Concerns Grow Over U.S. Soybean Purchases by China
OMAHA, Neb. – Recently released data from the Department of Agriculture has cast doubt on the Trump administration’s claims about China’s upcoming soybean purchases. These statements followed a high-stakes meeting between President Trump and Chinese leader Xi Jinping last month.
A report from the U.S. Department of Agriculture showed that since their meeting in South Korea, China has only bought 332,000 tons of U.S. soybeans—quite a bit short of the 12 million tons Agriculture Secretary Brooke Rollins mentioned China would acquire by January. It’s also nowhere near the 25 million tons that China supposedly promised over the next three years.
Many American farmers anticipated that their main customers would resume buying crops, but Tanner Emke, chief economist for Corbank’s grains and oilseeds, pointed out that right now, China has little reason to buy U.S. soybeans. Interestingly, they’ve stockpiled a lot already after importing heavily from Brazil and other South American nations this year. The existing prices for U.S. soybeans remain higher than Brazilian, which doesn’t help, of course.
“We’re still far from the numbers being discussed in the U.S.,” Emke stated.
As for the Chinese government, they haven’t officially confirmed any specifics. They’ve only indicated that an “agreement” to boost agricultural trade was reached. Emke suggested that even if China did promise purchases, it might only proceed if the prices were favorable.
President Trump stated that his team had discussions with Chinese officials who indicated they would buy more soybeans, although he didn’t clarify how much that would be.
“They’re going to buy a lot of soybeans, not just a few,” he told reporters, yet China’s tariffs on U.S. beans remain steep at around 24%, even if they did see a 10-point reduction after the summit.
On Friday, the price of soybeans dropped by 23 cents to $11.24 a bushel. Emke remarked that the market seemed taken aback by the diminished Chinese demand reflected in the most recent USDA report. Prices, however, remain above where they were prior to the deal, around $10.60 per bushel. Without notable new purchases, though, it seems probable that prices will continue to decline.
In conjunction with signing the trade agreement, President Trump had promised farmers an aid package to help cope with the ongoing trade conflict with China. This aid is currently on hold amid the government shutdown, leaving uncertainty about whether such support will materialize as it did during his initial term.
Farmers have been through challenging times before. Back in 2020, following a trade pact, China began to purchase substantial amounts of U.S. agricultural goods. However, the onset of the coronavirus pandemic disrupted trade, leading to a significant decline in U.S. agricultural exports to China despite hitting record highs in 2022.
Interestingly, even in light of China’s typical purchases—amounting to around a quarter of U.S. soybean production—prices are marginally higher than last year. This can be attributed to steady domestic demand driven by a rise in biodiesel production, even though this year’s soybean harvest is expected to be somewhat lower.
Yet, many farmers are grappling with rising costs across the board—fertilizers, seeds, equipment, and labor—all affecting their profit margins. Caleb Ragland, president of the U.S. Soybean Association and a farmer from Kentucky, expressed concern that many farmers could face severe financial difficulty without substantial purchases or support from the government.
Ragland remains hopeful for Chinese purchases but admits it’s hard to be certain given the low sales figures reported so far.
“I don’t want to assume they won’t follow through. But it’s going to be a relief when the soybeans are delivered, and the payment is finalized,” Ragland commented.

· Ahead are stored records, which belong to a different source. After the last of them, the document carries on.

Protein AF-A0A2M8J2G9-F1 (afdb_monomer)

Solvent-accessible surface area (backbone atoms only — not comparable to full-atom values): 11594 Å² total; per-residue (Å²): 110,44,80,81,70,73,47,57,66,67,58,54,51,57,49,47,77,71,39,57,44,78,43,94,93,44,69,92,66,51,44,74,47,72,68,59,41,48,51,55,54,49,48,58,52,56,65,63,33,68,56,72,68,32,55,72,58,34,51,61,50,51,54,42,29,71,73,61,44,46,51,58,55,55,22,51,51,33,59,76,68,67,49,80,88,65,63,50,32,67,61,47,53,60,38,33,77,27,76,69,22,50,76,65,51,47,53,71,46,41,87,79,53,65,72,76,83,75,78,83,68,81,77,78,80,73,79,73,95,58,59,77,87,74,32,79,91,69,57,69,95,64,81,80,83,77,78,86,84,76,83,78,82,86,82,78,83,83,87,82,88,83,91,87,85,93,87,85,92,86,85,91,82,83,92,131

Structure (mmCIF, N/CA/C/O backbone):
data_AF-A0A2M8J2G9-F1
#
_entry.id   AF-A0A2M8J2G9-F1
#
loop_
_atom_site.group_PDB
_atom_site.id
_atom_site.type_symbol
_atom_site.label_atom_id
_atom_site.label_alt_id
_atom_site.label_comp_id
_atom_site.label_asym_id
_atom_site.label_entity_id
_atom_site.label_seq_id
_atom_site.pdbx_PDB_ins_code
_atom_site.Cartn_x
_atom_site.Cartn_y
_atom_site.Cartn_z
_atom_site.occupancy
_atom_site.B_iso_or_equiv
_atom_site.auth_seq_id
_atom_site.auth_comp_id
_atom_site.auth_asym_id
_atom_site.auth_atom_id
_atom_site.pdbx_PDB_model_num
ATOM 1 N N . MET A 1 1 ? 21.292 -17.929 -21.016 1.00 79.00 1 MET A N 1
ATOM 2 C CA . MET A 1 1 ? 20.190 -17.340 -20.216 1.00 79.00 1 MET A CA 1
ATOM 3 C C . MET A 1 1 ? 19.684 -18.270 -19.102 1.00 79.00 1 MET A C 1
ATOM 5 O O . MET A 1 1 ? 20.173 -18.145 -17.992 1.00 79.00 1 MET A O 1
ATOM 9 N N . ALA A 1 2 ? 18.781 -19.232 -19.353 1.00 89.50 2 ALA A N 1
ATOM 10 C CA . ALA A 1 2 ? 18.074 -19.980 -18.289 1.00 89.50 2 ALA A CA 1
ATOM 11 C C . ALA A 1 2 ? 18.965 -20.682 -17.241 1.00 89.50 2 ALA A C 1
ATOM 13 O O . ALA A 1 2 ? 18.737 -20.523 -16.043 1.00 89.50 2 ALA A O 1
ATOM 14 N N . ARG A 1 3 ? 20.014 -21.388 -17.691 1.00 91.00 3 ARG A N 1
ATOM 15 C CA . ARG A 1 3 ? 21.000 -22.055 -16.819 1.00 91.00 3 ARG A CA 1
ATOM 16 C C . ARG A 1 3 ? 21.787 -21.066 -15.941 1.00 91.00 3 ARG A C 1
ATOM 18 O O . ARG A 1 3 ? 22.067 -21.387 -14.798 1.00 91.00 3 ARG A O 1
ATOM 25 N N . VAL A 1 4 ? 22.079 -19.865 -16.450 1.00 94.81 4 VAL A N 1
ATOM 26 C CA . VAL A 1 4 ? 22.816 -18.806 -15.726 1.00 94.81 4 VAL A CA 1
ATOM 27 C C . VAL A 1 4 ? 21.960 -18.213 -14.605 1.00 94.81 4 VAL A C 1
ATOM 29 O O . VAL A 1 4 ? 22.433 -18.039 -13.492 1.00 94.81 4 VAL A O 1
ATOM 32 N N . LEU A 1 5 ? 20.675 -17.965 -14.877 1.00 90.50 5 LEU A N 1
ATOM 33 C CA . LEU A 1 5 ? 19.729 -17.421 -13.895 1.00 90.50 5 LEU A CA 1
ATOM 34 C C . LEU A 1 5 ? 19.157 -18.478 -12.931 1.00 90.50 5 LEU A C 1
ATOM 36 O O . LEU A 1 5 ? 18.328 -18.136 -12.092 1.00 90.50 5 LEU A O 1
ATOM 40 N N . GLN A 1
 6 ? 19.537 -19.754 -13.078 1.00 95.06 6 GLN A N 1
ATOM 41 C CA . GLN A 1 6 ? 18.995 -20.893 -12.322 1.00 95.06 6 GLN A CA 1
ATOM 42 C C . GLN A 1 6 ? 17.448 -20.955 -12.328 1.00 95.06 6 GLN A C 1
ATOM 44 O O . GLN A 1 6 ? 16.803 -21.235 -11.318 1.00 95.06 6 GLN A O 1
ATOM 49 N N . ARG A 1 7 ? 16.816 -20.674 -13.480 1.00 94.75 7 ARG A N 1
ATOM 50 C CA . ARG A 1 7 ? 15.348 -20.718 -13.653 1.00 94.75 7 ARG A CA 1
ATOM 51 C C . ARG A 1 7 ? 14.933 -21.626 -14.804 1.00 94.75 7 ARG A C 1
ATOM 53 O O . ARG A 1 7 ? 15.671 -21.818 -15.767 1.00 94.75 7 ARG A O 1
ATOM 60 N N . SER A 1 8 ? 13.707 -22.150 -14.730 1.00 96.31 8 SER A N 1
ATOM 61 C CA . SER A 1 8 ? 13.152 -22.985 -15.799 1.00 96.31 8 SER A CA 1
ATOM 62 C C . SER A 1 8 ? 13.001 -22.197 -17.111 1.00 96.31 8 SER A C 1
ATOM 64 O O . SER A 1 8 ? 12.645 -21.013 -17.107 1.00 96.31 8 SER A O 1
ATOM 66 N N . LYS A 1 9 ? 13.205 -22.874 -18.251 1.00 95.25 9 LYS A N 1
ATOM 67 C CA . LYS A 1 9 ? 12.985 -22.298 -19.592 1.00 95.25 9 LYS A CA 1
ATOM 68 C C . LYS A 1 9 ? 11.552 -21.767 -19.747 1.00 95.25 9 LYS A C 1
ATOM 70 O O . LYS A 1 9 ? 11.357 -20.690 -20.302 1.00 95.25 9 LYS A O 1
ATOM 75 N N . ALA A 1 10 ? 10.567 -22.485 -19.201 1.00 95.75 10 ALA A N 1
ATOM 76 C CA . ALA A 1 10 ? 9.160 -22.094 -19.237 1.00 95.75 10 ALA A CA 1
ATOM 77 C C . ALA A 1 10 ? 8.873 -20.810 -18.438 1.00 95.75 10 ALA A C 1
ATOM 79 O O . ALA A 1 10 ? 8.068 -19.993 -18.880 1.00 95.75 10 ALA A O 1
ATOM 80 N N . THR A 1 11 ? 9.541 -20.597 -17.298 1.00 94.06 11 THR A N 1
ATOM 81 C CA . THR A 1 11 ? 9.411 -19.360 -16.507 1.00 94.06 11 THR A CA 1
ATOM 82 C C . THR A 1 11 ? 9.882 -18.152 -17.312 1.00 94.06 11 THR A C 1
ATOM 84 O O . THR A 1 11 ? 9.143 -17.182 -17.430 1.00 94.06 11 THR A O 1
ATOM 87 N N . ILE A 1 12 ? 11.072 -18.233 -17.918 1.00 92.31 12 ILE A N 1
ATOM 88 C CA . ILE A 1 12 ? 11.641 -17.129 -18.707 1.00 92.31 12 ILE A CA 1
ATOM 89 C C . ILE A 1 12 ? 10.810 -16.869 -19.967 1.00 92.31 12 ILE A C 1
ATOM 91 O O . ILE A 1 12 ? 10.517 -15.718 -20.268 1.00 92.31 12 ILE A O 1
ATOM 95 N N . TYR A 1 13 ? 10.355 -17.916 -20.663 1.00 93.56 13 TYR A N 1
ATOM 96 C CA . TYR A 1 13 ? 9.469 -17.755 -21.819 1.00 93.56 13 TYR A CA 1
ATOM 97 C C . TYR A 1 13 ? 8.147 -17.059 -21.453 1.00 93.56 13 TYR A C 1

China is the world’s leading soybean buyer, having spent over $12.5 billion on U.S. soybeans from a total of about $24.5 billion exported last year.
However, with the imposition of tariffs by President Trump, China halted U.S. soybean imports and turned its attention toward South America. Before this trade conflict began, U.S. exports accounted for over 70% of China’s soybean imports, a figure that has since plummeted to around 21%, according to data from the World Bank.
Ragland noted that all the dealers he’s spoken with are raising prices for the next year, indicating that pressure on farmers is likely to persist.
“We’re still anticipating significant losses, and there’s still much uncertainty moving into fiscal 2026,” he remarked.